Maybe, but how many meanings might "stupid people" have?

You first posting on TC was a poll? That's a brave choice to make. My first postings all involved Bach's music; I wanted to start off with my relative strengths.


----------



## jegreenwood (Dec 25, 2015)

Tchaikov6 said:


> I'm not sure that's necessarily true. I remember my first thread that I created was a poll called "The greatest piece ever written," containing what I thought were fifteen acceptable candidates for the greatest piece ever written. The results were essentially just the same as this thread. However, I did it not for attention but because I was sincerely so limited in my knowledge of classical music that I had assumed these were the fifteen. After some months, I began to explore other composers than the basic Tchaikovsky and Beethoven (the only two I really knew), and I've been trying to listen to new stuff ever since.
> 
> The point being: I think the OP is like I was, in that they have probably been exposed to limited amounts of music, and this forum will open them up to so many new pieces.
> 
> Also keep in mind that the OP obviously speaks English as a second or third language, meaning many of their choice words may have been not what they were trying to convey.


There's a difference between naive enthusiasm, which I see generally treated sympathetically here (sorry if that wasn't the case for you) and naive, rude condescension. "Stupid" is not an uncommon word.


----------



## Tchaikov6 (Mar 30, 2016)

Bulldog said:


> Maybe, but how many meanings might "stupid people" have?
> 
> *You first posting on TC was a poll?* That's a brave choice to make. My first postings all involved Bach's music; I wanted to start off with my relative strengths.


Here it is, very embarrassing thread looking back on it.

And that's true, both you and jegreenwood make very good points that "stupid" is probably a pretty easy word to translate. Personally, I'd like to see what the OP has to say about the responses first before coming to a complete conclusion, but their post is quite pretentious.


----------



## fluteman (Dec 7, 2015)

Tchaikov6 said:


> Here it is, very embarrassing thread looking back on it.
> 
> And that's true, both you and jegreenwood make very good points that "stupid" is probably a pretty easy word to translate. Personally, I'd like to see what the OP has to say about the responses first before coming to a complete conclusion, but their post is quite pretentious.


The ironic thing is, while I might not focus exclusively on Clair de lune or the "Moonlight" sonata, or even all music with "moonlight" in its name (I think the OP was more trying to be funny and clever there than insulting, but English is probably not his first language as has been suggested and it didn't translate well), to me the piano works of Debussy and Beethoven as a whole are two of the greatest monuments to the keyboard in all western music.

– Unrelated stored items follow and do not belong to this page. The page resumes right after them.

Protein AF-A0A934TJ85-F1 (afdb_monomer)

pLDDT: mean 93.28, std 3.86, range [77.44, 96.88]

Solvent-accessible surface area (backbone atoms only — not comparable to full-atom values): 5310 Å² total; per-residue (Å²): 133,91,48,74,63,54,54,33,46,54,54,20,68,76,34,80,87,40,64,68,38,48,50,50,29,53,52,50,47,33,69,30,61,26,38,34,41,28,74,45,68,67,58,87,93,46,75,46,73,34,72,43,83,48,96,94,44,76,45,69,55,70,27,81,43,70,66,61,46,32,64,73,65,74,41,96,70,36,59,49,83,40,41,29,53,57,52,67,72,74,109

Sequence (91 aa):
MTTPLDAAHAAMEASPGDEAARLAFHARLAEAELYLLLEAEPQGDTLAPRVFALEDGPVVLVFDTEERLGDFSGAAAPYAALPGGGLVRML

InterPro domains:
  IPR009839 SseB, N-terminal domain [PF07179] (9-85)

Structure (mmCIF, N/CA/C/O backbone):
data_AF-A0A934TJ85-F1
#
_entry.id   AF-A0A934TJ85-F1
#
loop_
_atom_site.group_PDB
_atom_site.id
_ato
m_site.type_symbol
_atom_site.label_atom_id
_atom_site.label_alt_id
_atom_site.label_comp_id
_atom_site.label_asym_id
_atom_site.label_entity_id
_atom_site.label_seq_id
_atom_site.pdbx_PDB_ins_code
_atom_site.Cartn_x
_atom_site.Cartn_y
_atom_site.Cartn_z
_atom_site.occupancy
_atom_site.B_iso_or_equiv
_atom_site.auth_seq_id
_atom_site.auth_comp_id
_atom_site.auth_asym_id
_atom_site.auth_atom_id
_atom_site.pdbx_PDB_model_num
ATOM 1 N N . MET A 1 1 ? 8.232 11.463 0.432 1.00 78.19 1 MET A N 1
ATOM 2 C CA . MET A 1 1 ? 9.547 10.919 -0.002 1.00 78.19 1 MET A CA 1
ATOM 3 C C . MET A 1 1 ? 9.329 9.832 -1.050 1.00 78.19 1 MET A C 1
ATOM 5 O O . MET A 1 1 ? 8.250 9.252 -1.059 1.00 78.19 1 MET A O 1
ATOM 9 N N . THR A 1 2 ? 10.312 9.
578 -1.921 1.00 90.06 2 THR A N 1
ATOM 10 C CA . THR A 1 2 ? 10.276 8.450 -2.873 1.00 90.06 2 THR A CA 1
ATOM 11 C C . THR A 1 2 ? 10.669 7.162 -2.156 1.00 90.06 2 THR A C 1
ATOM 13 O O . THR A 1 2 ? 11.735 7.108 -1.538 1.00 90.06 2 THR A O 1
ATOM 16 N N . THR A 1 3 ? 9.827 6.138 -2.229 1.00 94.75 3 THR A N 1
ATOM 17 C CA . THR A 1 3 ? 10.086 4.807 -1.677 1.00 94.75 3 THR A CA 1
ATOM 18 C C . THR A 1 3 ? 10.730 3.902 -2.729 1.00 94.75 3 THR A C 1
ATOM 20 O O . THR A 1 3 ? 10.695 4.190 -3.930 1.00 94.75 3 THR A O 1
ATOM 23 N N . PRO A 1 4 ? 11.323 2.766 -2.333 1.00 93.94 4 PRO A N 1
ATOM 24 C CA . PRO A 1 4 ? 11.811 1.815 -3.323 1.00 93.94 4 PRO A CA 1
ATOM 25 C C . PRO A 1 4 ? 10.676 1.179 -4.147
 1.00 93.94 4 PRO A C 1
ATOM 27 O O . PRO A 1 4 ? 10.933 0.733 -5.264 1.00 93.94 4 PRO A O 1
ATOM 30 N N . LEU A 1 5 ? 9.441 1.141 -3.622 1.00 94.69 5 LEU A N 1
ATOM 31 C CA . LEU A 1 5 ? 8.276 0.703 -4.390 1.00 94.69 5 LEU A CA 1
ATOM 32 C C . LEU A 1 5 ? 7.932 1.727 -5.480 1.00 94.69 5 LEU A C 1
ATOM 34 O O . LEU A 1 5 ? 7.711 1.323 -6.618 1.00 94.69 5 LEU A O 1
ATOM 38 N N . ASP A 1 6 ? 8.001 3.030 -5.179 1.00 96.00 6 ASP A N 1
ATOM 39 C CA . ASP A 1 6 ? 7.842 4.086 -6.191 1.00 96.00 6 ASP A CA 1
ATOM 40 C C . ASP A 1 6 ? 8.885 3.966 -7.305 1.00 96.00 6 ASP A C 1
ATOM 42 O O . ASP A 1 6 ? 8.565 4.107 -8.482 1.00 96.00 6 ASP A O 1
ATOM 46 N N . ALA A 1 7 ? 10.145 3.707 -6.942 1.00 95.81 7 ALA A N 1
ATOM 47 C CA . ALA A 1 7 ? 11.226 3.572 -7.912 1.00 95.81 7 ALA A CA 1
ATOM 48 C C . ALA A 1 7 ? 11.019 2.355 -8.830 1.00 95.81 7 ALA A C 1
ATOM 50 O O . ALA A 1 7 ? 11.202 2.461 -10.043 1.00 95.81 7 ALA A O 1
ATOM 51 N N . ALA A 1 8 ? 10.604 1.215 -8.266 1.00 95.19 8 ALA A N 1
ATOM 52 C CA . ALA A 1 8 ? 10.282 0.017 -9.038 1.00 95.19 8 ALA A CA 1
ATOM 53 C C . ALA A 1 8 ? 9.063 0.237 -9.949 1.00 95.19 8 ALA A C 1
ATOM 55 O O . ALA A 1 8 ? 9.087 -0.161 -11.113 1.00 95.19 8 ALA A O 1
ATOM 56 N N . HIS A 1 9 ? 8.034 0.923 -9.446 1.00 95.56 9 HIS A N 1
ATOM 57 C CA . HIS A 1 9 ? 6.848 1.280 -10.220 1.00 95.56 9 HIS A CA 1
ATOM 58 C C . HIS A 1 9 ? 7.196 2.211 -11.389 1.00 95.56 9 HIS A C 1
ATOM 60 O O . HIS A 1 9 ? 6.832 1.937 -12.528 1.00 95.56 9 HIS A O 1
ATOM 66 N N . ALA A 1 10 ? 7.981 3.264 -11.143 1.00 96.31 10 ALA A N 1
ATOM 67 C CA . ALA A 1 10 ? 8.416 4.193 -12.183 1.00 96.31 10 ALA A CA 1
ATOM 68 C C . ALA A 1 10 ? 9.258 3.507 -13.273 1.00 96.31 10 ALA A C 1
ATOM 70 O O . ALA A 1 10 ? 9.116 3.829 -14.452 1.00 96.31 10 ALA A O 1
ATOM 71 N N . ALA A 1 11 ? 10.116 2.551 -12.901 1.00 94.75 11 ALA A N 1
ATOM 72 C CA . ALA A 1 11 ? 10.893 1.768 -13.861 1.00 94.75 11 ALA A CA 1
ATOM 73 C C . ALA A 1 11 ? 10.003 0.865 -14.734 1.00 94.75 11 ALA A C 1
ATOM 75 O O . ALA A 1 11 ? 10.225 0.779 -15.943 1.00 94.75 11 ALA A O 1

Also, my fellow Goldberg fans, including the OP, may not, unless you play the flute, be familiar with the 30 Caprices of Sigfrid Karg-Elert, op. 107, an ingenious and elaborate tribute to the Goldberg Variations. But, poor Sigfrid Karg-Elert! You know you haven't been accepted as a great composer when spell check rejects all three parts of your name.


----------



## JayBee (Apr 14, 2018)

I have just been listening to some samples of Karg-Elert. Thank you for introducing me to him! I have to be in the mood for the sound of the flute, but when I am, I very much appreciate it and the music written for it. Again, thank you.


----------



## Oldhoosierdude (May 29, 2016)

I like de Lune, Moonlight and Goldberg. But I already know I'm stupid. Mother in law said so.


----------



## Dimace (Oct 19, 2018)

My friends, the Thema Goldberg Variations and Glenn Gould is expired. The reasons:

1. The Variations aren't Bachs Crown work and as far as I know (as a German and NOT because of my expertise in the composer, which is at least mediocre) not even between his best 5 works.

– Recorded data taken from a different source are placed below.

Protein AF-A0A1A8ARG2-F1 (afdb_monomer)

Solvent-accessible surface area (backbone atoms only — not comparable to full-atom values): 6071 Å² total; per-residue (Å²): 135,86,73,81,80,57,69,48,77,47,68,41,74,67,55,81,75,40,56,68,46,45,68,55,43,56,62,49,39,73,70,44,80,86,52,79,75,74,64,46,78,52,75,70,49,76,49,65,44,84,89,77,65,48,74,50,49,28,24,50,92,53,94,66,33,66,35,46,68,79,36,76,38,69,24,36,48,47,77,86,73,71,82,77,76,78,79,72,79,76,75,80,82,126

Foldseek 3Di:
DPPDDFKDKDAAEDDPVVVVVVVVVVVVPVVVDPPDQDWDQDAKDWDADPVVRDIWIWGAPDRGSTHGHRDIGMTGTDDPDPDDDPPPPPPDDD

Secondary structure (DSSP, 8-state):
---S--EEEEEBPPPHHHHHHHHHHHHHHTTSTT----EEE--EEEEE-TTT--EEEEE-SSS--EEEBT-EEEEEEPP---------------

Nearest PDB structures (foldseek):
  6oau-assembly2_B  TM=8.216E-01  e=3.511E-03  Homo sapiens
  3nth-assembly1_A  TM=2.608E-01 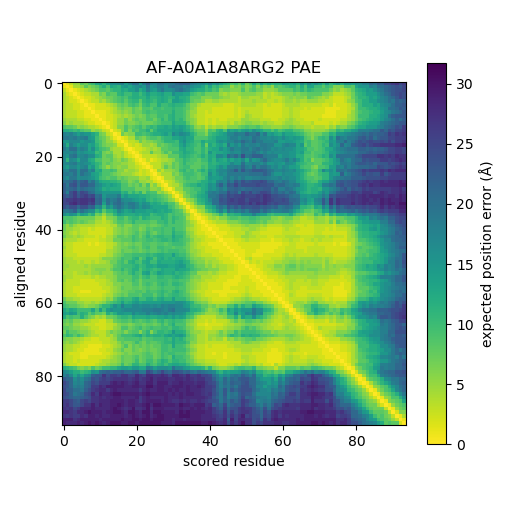 e=3.498E+00  Drosophila melanogaster

Structure (mmCIF, N/CA/C/O backbone):
data_AF-A0A1A8ARG2-F1
#
_entry.id   AF-A0A1A8ARG2-F1
#
loop_
_atom_site.group_PDB
_atom_site.id
_atom_site.type_symbol
_atom_site.label_atom_id
_atom_site.label_alt_id
_atom_site.label_comp_id
_atom_site.label_asym_id
_atom_site.label_entity_id
_atom_site.label_seq_id
_atom_site.pdbx_PDB_ins_code
_atom_site.Cartn_x
_atom_site.Cartn_y
_atom_site.Cartn_z
_atom_site.occupancy
_atom_site.B_iso_or_equiv
_atom_site.auth_seq_id
_atom_site.auth_comp_id
_atom_site.auth_asym_id
_atom_site.auth_atom_id
_atom_site.pdbx_PDB_model_num
ATOM 1 N N . ASP A 1 1 ? -20.588 -1.008 5.807 1.00 71.88 1 ASP A N 1
ATOM 2 C CA . ASP A 1 1 ? -19.419 -1.326 6.640 1.00 71.88 1 ASP A CA 1
ATOM 3 C C . ASP A 1 1 ? -18.714 -2.542 6.045 1.00 71.88 1 ASP A C 1
ATOM 5 O O . ASP A 1 1 ? -19.404 -3.432 5.562 1.00 71.88 1 ASP A O 1
ATOM 9 N N . LEU A 1 2 ? -17.380 -2.538 5.994 1.00 77.12 2 LEU A N 1
ATOM 10 C CA . LEU A 1 2 ? -16.557 -3.656 5.497 1.00 77.12 2 LEU A CA 1
ATOM 11 C C . LEU A 1 2 ? -16.168 -4.625 6.628 1.00 77.12 2 LEU A C 1
ATOM 13 O O . LEU A 1 2 ? -15.579 -5.669 6.359 1.00 77.12 2 LEU A O 1
ATOM 17 N N . GLY A 1 3 ? -16.512 -4.293 7.878 1.00 82.56 3 GLY A N 1
ATOM 18 C CA . GLY A 1 3 ? -16.170 -5.086 9.050 1.00 82.56 3 GLY A CA 1
ATOM 19 C C . GLY A 1 3 ? -14.686 -4.976 9.399 1.00 82.56 3 GLY A C 1
ATOM 20 O O . GLY A 1 3 ? -14.065 -3.919 9.269 1.00 82.56 3 GLY A O 1
ATOM 21 N N . GLU A 1 4 ? -14.103 -6.075 9.872 1.00 81.69 4 GLU A N 1
ATOM 22 C CA . GLU A 1 4 ? -12.697 -6.114 10.263 1.00 81.69 4 GLU A CA 1
ATOM 23 C C . GLU A 1 4 ? -11.777 -6.145 9.032 1.00 81.69 4 GLU A C 1
ATOM 25 O O . GLU A 1 4 ? -11.836 -7.056 8.206 1.00 81.69 4 GLU A O 1
ATOM 30 N N . LEU A 1 5 ? -10.902 -5.143 8.897 1.00 82.50 5 LEU A N 1
ATOM 31 C CA . LEU A 1 5 ? -9.985 -5.058 7.762 1.00 82.50 5 LEU A CA 1
ATOM 32 C C . LEU A 1 5 ? -8.832 -6.066 7.915 1.00 82.50 5 LEU A C 1
ATOM 34 O O . LEU A 1 5 ? -7.955 -5.893 8.767 1.00 82.50 5 LEU A O 1
ATOM 38 N N . MET A 1 6 ? -8.814 -7.089 7.059 1.00 88.25 6 MET A N 1
ATOM 39 C CA . MET A 1 6 ? -7.835 -8.188 7.117 1.00 88.25 6 MET A CA 1
ATOM 40 C C . MET A 1 6 ? -6.723 -8.080 6.069 1.00 88.25 6 MET A C 1
ATOM 42 O O . MET A 1 6 ? -5.599 -8.520 6.316 1.00 88.25 6 MET A O 1
ATOM 46 N N . MET A 1 7 ? -7.020 -7.475 4.918 1.00 91.25 7 MET A N 1
ATOM 47 C CA . MET A 1 7 ? -6.124 -7.395 3.767 1.00 91.25 7 MET A CA 1
ATOM 48 C C . MET A 1 7 ? -6.273 -6.049 3.056 1.00 91.25 7 MET A C 1
ATOM 50 O O . MET A 1 7 ? -7.361 -5.475 3.010 1.00 91.25 7 MET A O 1
ATOM 54 N N . LEU A 1 8 ? -5.169 -5.564 2.499 1.00 92.50 8 LEU A N 1
ATOM 55 C CA . LEU A 1 8 ? -5.092 -4.368 1.677 1.00 92.50 8 LEU A CA 1
ATOM 56 C C . LEU A 1 8 ? -4.244 -4.670 0.443 1.00 92.50 8 LEU A C 1
ATOM 58 O O . LEU A 1 8 ? -3.152 -5.218 0.555 1.00 92.50 8 LEU A O 1
ATOM 62 N N . LYS A 1 9 ? -4.7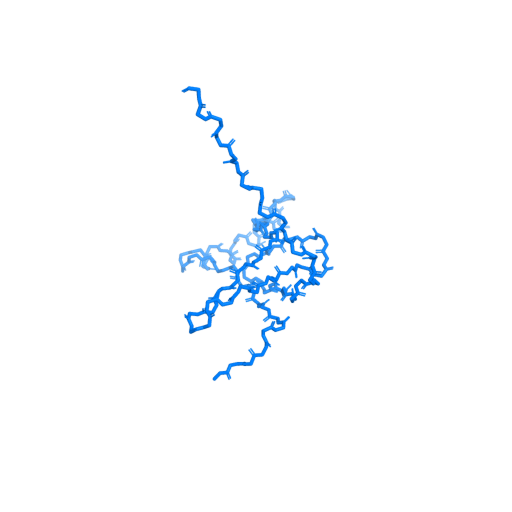42 -4.285 -0.729 1.00 92.81 9 LYS A N 1
ATOM 63 C CA . LYS A 1 9 ? -4.063 -4.450 -2.014 1.00 92.81 9 LYS A CA 1
ATOM 64 C C . LYS A 1 9 ? -3.589 -3.082 -2.502 1.00 92.81 9 LYS A C 1
ATOM 66 O O . LYS A 1 9 ? -4.385 -2.145 -2.527 1.00 92.81 9 LYS A O 1
ATOM 71 N N . LEU A 1 10 ? -2.303 -2.953 -2.818 1.00 91.50 10 LEU A N 1
ATOM 72 C CA . LEU A 1 10 ? -1.692 -1.714 -3.297 1.00 91.50 10 LEU A CA 1
ATOM 73 C C . LEU A 1 10 ? -1.240 -1.899 -4.745 1.00 91.50 10 LEU A C 1
ATOM 75 O O . LEU A 1 10 ? -0.372 -2.730 -5.003 1.00 91.50 10 LEU A O 1
ATOM 79 N N . SER A 1 11 ? -1.787 -1.089 -5.648 1.00 88.56 11 SER A N 1
ATOM 80 C CA . SER A 1 11 ? -1.311 -0.953 -7.022 1.00 88.56 11 SER A CA 1
ATOM 81 C C . SER A 1 11 ? -0.486 0.325 -7.155 1.00 88.56 11 SER A C 1
ATOM 83 O O . SER A 1 11 ? -0.899 1.400 -6.706 1.00 88.56 11 SER A O 1
ATOM 85 N N . TRP A 1 12 ? 0.697 0.230 -7.764 1.00 86.06 12 TRP A N 1
ATOM 86 C CA . TRP A 1 12 ? 1.465 1.416 -8.132 1.00 86.06 12 TRP A CA 1
ATOM 87 C C . TRP A 1 12 ? 1.240 1.749 -9.604 1.00 86.06 12 TRP A C 1
ATOM 89 O O . TRP A 1 12 ? 1.881 1.198 -10.500 1.00 86.06 12 TRP A O 1
ATOM 99 N N . GLU A 1 13 ? 0.310 2.666 -9.852 1.00 82.00 13 GLU A N 1
ATOM 100 C CA . GLU A 1 13 ? 0.055 3.177 -11.195 1.00 82.00 13 GLU A CA 1
ATOM 101 C C . GLU A 1 13 ? 1.019 4.322 -11.537 1.00 82.00 13 GLU A C 1
ATOM 103 O O . GLU A 1 13 ? 1.174 5.288 -10.784 1.00 82.00 13 GLU A O 1
ATOM 108 N N . GLY A 1 14 ? 1.662 4.226 -12.703 1.00 71.88 14 GLY A N 1
ATOM 109 C CA . GLY A 1 14 ? 2.328 5.368 -13.326 1.00 71.88 14 GLY A CA 1
ATOM 110 C C . GLY A 1 14 ? 1.307 6.395 -13.830 1.00 71.88 14 GLY A C 1
ATOM 111 O O . GLY A 1 14 ? 0.128 6.082 -14.005 1.00 71.88 14 GLY A O 1
ATOM 112 N N . SER A 1 15 ? 1.746 7.629 -14.103 1.00 73.81 15 SER A N 1
ATOM 113 C CA . SER A 1 15 ? 0.862 8.626 -14.729 1.00 73.81 15 SER A CA 1
ATOM 114 C C . SER A 1 15 ? 0.331 8.137 -16.087 1.00 73.81 15 SER A C 1
ATOM 116 O O . SER A 1 15 ? 0.940 7.277 -16.723 1.00 73.81 15 SER A O 1
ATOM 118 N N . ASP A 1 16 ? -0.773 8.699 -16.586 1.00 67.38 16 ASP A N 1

2. Glenn, was a Bach phenomenon. But personally, I can not confirm this, because of my restricted knowledge. What I can say, and here I'm not alone, is that Glenn had his own way playing Bach, which many times was very peculiar. This peculiarity worked fine with Johann, but didn't work with Beethoven. (here I have a very well established opinion) *I say boldly that I prefer Arrau for Bach (and Beethoven) because I don't like any experiments and liberties with composers don't allow them in their music. *(Bach for an unknown reason, because his manuscripts they don't have instructions for the interpreter or they seldom have, Ludwig, because has put almost everything he wanted on the music score.)

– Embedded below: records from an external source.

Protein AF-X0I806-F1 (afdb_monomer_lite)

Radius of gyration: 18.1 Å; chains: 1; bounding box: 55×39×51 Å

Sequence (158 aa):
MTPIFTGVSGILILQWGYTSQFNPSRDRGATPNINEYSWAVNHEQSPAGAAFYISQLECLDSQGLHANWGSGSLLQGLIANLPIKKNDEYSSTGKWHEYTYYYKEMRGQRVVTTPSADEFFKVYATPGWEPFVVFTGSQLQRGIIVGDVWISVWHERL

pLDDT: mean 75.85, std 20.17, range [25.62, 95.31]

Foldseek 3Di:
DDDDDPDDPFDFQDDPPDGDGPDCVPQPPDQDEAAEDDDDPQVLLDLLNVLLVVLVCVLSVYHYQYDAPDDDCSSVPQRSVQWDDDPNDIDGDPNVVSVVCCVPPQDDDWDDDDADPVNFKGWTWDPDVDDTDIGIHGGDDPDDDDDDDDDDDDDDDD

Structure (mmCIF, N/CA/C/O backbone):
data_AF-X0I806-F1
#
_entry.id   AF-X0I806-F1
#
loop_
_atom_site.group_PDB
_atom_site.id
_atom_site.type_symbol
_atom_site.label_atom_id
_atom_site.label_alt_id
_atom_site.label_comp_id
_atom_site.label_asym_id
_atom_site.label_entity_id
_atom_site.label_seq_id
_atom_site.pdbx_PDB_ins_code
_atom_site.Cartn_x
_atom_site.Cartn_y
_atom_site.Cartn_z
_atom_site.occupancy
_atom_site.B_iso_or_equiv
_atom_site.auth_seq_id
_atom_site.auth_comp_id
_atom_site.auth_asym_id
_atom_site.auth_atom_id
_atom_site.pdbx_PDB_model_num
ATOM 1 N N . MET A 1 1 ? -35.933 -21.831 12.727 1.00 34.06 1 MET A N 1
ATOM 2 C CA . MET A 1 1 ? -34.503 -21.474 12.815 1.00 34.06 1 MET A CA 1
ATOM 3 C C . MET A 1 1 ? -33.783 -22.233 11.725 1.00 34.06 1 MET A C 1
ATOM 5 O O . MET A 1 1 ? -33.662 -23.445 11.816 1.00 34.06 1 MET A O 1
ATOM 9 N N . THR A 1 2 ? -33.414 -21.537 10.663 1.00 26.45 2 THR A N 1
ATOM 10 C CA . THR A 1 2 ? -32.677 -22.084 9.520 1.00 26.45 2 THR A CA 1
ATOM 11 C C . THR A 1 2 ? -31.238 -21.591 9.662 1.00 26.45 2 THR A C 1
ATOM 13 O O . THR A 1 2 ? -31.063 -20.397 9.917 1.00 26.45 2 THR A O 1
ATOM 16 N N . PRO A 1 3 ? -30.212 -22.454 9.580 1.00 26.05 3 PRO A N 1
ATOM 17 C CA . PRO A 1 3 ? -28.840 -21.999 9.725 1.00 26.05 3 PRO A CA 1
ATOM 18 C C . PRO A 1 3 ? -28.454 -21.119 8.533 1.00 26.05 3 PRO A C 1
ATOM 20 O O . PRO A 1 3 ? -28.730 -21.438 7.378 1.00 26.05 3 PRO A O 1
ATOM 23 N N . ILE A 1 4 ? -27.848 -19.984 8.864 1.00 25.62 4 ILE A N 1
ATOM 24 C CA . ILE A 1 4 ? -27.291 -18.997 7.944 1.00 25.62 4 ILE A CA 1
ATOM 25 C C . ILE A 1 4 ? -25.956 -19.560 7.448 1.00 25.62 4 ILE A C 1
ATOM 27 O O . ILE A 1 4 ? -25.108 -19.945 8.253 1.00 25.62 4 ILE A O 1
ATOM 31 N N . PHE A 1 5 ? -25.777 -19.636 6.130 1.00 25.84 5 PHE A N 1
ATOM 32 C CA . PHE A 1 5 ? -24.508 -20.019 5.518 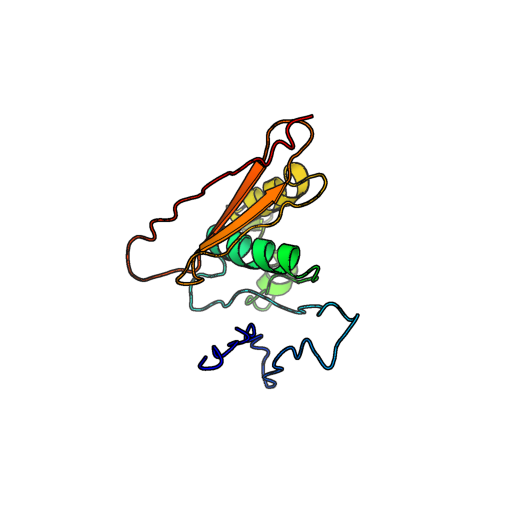1.00 25.84 5 PHE A CA 1
ATOM 33 C C . PHE A 1 5 ? -23.444 -18.962 5.844 1.00 25.84 5 PHE A C 1
ATOM 35 O O . PHE A 1 5 ? -23.522 -17.833 5.367 1.00 25.84 5 PHE A O 1
ATOM 42 N N . THR A 1 6 ? -22.435 -19.320 6.639 1.00 29.89 6 THR A N 1
ATOM 43 C CA . THR A 1 6 ? -21.210 -18.526 6.779 1.00 29.89 6 THR A CA 1
ATOM 44 C C . THR A 1 6 ? -20.323 -18.802 5.568 1.00 29.89 6 THR A C 1
ATOM 46 O O . THR A 1 6 ? -19.554 -19.765 5.555 1.00 29.89 6 THR A O 1
ATOM 49 N N . GLY A 1 7 ? -20.465 -17.992 4.522 1.00 26.70 7 GLY A N 1
ATOM 50 C CA . GLY A 1 7 ? -19.485 -17.932 3.445 1.00 26.70 7 GLY A CA 1
ATOM 51 C C . GLY A 1 7 ? -18.210 -17.283 3.975 1.00 26.70 7 GLY A C 1
ATOM 52 O O . GLY A 1 7 ? -18.205 -16.102 4.299 1.00 26.70 7 GLY A O 1
ATOM 53 N N . VAL A 1 8 ? -17.135 -18.056 4.103 1.00 33.47 8 VAL A N 1
ATOM 54 C CA . VAL A 1 8 ? -15.786 -17.498 4.232 1.00 33.47 8 VAL A CA 1
ATOM 55 C C . VAL A 1 8 ? -15.377 -16.992 2.850 1.00 33.47 8 VAL A C 1
ATOM 57 O O . VAL A 1 8 ? -15.018 -17.791 1.986 1.00 33.47 8 VAL A O 1
ATOM 60 N N . SER A 1 9 ? -15.463 -15.678 2.626 1.00 38.19 9 SER A N 1
ATOM 61 C CA . SER A 1 9 ? -14.806 -15.021 1.492 1.00 38.19 9 SER A CA 1
ATOM 62 C C . SER A 1 9 ? -13.295 -15.182 1.670 1.00 38.19 9 SER A C 1
ATOM 64 O O . SER A 1 9 ? -12.657 -14.452 2.426 1.00 38.19 9 SER A O 1
ATOM 66 N N . GLY A 1 10 ? -12.724 -16.215 1.053 1.00 37.03 10 GLY A N 1
ATOM 67 C CA . GLY A 1 10 ? -11.280 -16.396 0.966 1.00 37.03 10 GLY A CA 1
ATOM 68 C C . GLY A 1 10 ? -10.710 -15.492 -0.122 1.00 37.03 10 GLY A C 1
ATOM 69 O O . GLY A 1 10 ? -11.226 -15.463 -1.237 1.00 37.03 10 GLY A O 1
ATOM 70 N N . ILE A 1 11 ? -9.631 -14.773 0.185 1.00 42.44 11 ILE A N 1
ATOM 71 C CA . ILE A 1 11 ? -8.837 -14.074 -0.827 1.00 42.44 11 ILE A CA 1
ATOM 72 C C . ILE A 1 11 ? -8.167 -15.119 -1.734 1.00 42.44 11 ILE A C 1
ATOM 74 O O . ILE A 1 11 ? -7.509 -16.049 -1.261 1.00 42.44 11 ILE A O 1
ATOM 78 N N . LEU A 1 12 ? -8.341 -14.965 -3.048 1.00 37.19 12 LEU A N 1
ATOM 79 C CA . LEU A 1 12 ? -7.622 -15.737 -4.055 1.00 37.19 12 LEU A CA 1
ATOM 80 C C . LEU A 1 12 ? -6.254 -15.082 -4.285 1.00 37.19 12 LEU A C 1
ATOM 82 O O . LEU A 1 12 ? -6.158 -14.052 -4.949 1.00 37.19 12 LEU A O 1
ATOM 86 N N . ILE A 1 13 ? -5.195 -15.677 -3.737 1.00 42.34 13 ILE A N 1
ATOM 87 C CA . ILE A 1 13 ? -3.812 -15.283 -4.035 1.00 42.34 13 ILE A CA 1
ATOM 88 C C . ILE A 1 13 ? -3.403 -16.050 -5.294 1.00 42.34 13 ILE A C 1
ATOM 90 O O . ILE A 1 13 ? -3.272 -17.274 -5.272 1.00 42.34 13 ILE A O 1
ATOM 94 N N . LEU A 1 14 ? -3.266 -15.343 -6.417 1.00 37.31 14 LEU A N 1
ATOM 95 C CA . LEU A 1 14 ? -2.808 -15.923 -7.678 1.00 37.31 14 LEU A CA 1
ATOM 96 C C . LEU A 1 14 ? -1.294 -15.753 -7.795 1.00 37.31 14 LEU A C 1
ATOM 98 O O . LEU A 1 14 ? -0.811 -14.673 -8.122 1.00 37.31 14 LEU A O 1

_*Wanda Landowska, is also a perfect alternative for any work of J.S Bach. The same for Sir Andras Schiff._


----------



## Varick (Apr 30, 2014)

Rosalyn Tureck's Goldbergs:

I do not understand what the fanfare is about them. I just finished listening to them again (I revisit them every few years or so), and once again, I am baffled by the praise. Technique wise, they sound like a well schooled, slightly better than average skilled high school piano student albeit with a slightly more mature phrasing. It plods along, often at an excruciatingly slow pace, often sounding heavy handed and mechanical.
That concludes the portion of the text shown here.